Lo que dicen los usuarios de Back2Sleep
Preguntas Frecuentes
¿Qué es el síndrome de solapamiento en la EPOC y la apnea del sueño?
El síndrome de solapamiento ocurre cuando una persona tiene tanto enfermedad pulmonar obstructiva crónica (EPOC) como apnea obstructiva del sueño (AOS) al mismo tiempo. El investigador británico David Flenley acuñó el término en 1985. Debido a que ambas condiciones reducen el oxígeno, tenerlas juntas es más peligroso que tener solo una de ellas.
¿Es peligroso el síndrome de solapamiento de EPOC y apnea del sueño?
Sí, es significativamente peligroso.
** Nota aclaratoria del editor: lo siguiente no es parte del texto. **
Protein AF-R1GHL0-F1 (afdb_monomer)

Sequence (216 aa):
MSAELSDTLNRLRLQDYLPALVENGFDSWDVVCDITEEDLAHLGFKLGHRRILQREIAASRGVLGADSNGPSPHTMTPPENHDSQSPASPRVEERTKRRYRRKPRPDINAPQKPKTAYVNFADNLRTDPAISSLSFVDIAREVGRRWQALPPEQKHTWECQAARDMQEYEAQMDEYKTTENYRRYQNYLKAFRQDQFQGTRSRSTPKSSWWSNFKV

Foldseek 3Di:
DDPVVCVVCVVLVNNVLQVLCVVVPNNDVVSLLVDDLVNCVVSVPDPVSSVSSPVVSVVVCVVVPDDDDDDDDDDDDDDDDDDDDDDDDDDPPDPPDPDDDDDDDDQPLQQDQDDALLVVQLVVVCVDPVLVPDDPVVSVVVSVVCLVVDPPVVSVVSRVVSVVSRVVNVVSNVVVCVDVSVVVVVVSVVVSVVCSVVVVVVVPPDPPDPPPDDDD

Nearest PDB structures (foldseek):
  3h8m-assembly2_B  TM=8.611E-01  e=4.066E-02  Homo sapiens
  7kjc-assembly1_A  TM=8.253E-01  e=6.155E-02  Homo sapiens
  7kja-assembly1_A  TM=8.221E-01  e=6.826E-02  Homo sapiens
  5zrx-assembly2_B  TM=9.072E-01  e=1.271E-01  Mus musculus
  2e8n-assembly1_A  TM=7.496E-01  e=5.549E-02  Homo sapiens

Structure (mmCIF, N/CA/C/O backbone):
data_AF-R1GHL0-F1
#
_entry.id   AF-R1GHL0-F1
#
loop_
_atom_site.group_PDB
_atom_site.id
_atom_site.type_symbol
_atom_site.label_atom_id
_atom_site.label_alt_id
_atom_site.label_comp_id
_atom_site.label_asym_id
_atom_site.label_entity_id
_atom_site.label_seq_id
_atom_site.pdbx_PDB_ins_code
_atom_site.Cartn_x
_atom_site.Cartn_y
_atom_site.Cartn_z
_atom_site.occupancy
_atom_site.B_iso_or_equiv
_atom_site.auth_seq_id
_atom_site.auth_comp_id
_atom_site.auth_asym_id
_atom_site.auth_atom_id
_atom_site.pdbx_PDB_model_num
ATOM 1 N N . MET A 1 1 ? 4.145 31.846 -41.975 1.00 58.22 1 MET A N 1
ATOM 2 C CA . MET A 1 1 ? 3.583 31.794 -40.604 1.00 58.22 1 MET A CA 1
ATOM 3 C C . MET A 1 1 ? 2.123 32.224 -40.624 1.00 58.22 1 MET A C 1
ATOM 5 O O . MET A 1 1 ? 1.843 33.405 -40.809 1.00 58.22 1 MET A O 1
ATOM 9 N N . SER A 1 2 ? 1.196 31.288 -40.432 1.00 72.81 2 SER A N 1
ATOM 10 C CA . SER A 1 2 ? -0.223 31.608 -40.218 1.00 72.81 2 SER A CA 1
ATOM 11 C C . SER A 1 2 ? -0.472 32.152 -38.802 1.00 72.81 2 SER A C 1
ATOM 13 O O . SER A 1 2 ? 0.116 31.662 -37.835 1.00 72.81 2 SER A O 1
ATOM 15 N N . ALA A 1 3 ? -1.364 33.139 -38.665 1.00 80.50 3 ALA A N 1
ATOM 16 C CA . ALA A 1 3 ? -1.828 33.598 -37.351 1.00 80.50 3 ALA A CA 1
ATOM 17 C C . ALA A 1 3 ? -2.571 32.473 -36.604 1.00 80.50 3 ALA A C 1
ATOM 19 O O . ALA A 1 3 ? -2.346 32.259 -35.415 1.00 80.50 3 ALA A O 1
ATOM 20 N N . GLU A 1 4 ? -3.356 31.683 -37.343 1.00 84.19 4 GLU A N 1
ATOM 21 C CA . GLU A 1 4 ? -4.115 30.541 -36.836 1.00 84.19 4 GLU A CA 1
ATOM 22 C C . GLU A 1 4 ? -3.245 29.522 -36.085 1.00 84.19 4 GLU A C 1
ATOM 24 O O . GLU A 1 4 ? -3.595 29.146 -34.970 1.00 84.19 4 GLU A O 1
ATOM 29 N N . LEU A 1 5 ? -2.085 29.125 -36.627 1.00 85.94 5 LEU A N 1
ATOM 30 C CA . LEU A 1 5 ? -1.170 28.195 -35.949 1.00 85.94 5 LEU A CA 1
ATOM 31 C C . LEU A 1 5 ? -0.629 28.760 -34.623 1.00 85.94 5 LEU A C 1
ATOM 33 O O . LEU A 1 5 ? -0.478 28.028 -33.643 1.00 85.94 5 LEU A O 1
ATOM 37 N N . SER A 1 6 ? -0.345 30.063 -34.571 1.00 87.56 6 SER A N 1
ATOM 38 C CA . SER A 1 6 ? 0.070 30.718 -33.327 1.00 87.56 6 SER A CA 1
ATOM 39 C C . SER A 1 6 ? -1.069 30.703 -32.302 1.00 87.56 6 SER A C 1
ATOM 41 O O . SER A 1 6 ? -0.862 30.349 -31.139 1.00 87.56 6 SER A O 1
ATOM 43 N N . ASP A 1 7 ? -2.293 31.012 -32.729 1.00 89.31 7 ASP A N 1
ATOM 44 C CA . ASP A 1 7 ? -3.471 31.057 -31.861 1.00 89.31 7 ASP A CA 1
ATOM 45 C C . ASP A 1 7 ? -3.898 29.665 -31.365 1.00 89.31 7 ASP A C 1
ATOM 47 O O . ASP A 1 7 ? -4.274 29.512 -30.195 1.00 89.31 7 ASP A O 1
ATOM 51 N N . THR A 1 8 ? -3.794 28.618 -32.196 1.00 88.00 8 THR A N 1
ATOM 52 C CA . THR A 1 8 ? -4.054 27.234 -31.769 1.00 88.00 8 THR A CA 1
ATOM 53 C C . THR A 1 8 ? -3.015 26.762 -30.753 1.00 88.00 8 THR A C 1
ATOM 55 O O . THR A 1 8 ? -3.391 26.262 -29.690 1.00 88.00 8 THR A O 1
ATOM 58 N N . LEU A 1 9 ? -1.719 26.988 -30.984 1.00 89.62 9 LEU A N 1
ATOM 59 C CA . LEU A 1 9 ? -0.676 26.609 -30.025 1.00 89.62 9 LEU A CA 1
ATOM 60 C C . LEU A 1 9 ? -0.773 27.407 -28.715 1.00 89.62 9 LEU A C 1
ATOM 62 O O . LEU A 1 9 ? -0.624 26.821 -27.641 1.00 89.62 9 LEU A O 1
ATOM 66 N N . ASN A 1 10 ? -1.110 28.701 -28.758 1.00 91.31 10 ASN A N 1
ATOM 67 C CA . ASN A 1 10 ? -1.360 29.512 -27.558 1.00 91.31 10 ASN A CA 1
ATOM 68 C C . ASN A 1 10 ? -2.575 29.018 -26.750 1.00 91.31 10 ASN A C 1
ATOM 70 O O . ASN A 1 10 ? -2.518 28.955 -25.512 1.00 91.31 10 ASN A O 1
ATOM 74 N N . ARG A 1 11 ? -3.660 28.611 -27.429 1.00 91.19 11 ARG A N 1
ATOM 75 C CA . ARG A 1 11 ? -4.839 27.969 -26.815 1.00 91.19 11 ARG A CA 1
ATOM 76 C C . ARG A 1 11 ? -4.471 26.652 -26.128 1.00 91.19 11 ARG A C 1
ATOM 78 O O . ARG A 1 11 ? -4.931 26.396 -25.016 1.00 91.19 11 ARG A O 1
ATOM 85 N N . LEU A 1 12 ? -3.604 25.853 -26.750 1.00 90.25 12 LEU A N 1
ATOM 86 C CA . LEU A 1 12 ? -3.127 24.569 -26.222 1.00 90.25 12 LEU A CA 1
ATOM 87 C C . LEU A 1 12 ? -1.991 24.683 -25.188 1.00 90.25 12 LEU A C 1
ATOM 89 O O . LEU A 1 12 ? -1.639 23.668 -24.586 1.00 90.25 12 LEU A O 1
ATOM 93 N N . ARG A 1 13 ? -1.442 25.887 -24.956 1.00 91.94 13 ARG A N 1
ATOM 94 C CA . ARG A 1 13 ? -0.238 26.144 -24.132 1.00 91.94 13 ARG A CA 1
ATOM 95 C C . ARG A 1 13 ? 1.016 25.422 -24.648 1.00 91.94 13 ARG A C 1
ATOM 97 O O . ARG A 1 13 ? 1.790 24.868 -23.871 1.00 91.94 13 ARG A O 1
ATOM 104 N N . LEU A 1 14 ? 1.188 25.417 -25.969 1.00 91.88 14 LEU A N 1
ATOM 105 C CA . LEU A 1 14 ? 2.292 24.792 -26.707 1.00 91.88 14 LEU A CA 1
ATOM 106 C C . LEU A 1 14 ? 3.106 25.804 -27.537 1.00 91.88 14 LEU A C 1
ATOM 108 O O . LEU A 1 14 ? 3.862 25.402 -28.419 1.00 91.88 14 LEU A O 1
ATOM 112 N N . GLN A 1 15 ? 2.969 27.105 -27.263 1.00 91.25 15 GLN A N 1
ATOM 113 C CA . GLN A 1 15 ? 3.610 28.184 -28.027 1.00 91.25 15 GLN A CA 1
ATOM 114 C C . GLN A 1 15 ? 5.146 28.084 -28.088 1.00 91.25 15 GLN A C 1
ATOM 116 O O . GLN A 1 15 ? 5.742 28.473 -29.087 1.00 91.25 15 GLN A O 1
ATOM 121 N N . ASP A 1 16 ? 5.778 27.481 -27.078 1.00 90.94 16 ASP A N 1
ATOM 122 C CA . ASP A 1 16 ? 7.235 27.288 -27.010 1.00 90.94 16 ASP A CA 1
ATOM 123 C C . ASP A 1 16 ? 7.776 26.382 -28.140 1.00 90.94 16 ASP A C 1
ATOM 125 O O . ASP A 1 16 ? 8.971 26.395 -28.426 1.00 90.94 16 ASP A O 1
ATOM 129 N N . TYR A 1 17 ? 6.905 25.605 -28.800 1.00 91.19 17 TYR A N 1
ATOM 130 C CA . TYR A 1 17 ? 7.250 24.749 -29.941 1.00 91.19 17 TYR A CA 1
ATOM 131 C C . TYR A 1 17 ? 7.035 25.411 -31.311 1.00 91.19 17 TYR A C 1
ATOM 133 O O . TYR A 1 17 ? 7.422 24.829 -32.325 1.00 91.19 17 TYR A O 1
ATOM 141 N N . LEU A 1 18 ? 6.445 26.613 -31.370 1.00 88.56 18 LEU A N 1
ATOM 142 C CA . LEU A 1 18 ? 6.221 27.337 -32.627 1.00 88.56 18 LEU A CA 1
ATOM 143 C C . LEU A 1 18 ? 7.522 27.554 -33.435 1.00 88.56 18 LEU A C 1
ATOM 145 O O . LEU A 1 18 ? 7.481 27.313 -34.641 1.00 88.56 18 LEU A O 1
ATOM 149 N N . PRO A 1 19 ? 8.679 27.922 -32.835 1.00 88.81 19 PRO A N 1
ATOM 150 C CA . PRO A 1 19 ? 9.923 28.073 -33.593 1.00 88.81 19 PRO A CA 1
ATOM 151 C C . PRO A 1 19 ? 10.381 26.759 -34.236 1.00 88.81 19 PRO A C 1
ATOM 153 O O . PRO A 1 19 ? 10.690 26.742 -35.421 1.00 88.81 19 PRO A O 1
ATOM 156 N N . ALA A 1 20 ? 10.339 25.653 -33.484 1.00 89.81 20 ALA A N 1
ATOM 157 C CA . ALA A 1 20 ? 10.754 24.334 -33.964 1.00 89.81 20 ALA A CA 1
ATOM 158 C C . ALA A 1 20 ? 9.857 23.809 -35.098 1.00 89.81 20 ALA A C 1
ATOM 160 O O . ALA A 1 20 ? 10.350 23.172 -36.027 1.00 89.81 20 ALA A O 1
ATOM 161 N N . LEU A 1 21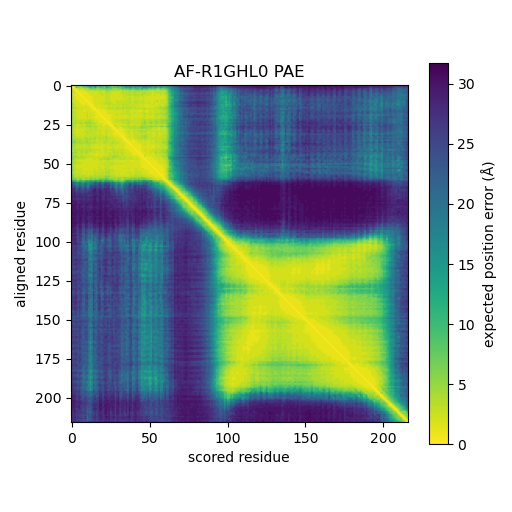 ? 8.550 24.097 -35.051 1.00 88.56 21 LEU A N 1
ATOM 162 C CA . LEU A 1 21 ? 7.626 23.786 -36.144 1.00 88.56 21 LEU A CA 1
ATOM 163 C C . LEU A 1 21 ? 7.970 24.583 -37.410 1.00 88.56 21 LEU A C 1
ATOM 165 O O . LEU A 1 21 ? 8.165 23.985 -38.465 1.00 88.56 21 LEU A O 1
ATOM 169 N N . VAL A 1 22 ? 8.113 25.910 -37.307 1.00 88.62 22 VAL A N 1
ATOM 170 C CA . VAL A 1 22 ? 8.392 26.768 -38.473 1.00 88.62 22 VAL A CA 1
ATOM 171 C C . VAL A 1 22 ? 9.766 26.476 -39.087 1.00 88.62 22 VAL A C 1
ATOM 173 O O . VAL A 1 22 ? 9.880 26.423 -40.308 1.00 88.62 22 VAL A O 1
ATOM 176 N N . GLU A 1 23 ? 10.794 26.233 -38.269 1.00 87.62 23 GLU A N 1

Un estudio de 2010 de Marin y colegas encontró que los pacientes con síndrome de solapamiento no tratados tenían una mortalidad por todas las causas del 42.2% frente al 24.2% solo con EPOC. La combinación causa caídas severas de oxígeno durante la noche, aumentando los riesgos de hipertensión pulmonar, enfermedades cardíacas y hospitalizaciones más frecuentes.
¿Cómo saber si tienes tanto EPOC como apnea del sueño?
Cada condición se confirma por separado. La EPOC se diagnostica con espirometría, una prueba de respiración, mientras que la apnea obstructiva del sueño requiere un estudio del sueño. Las señales de advertencia incluyen ronquidos fuertes, jadeos nocturnos, dolores de cabeza matutinos, agotamiento diurno y aumento de la dificultad para respirar. Un paciente con EPOC que presente estos síntomas debe solicitar pruebas de sueño a su médico.
¿El CPAP ayuda a las personas con síndrome de solapamiento de EPOC?
Sí. El CPAP mantiene las vías respiratorias abiertas durante el sueño y es el tratamiento fundamental para el síndrome de solapamiento confirmado. El estudio de Marin 2010 mostró que los pacientes tratados con CPAP tenían una mortalidad del 31.6% frente al 42.2% sin él. El CPAP también redujo las hospitalizaciones por exacerbaciones de EPOC, demostrando un claro beneficio en la supervivencia.
¿Puede la terapia de oxígeno reemplazar el CPAP en el síndrome de solapamiento?
No. El oxígeno suplementario eleva el oxígeno en sangre pero no detiene los colapsos de las vías respiratorias que definen la apnea obstructiva del sueño. En el síndrome de solapamiento confirmado, el oxígeno no sustituye al CPAP ni a la ventilación no invasiva. Los médicos pueden usar oxígeno junto con la terapia PAP, no en lugar de ella, para manejar ambas condiciones.
¿Puede un stent nasal tratar el síndrome de solapamiento de apnea del sueño y EPOC?
No. Un stent intranasal suave como Back2Sleep es un dispositivo de confort certificado CE de Clase I solo para ronquidos o apnea obstructiva del sueño leve a moderada. No es una terapia para EPOC y nunca reemplaza el CPAP en el síndrome de solapamiento confirmado. Cualquier persona con EPOC y sospecha de apnea del sueño necesita primero un estudio del sueño y tratamiento guiado por un médico.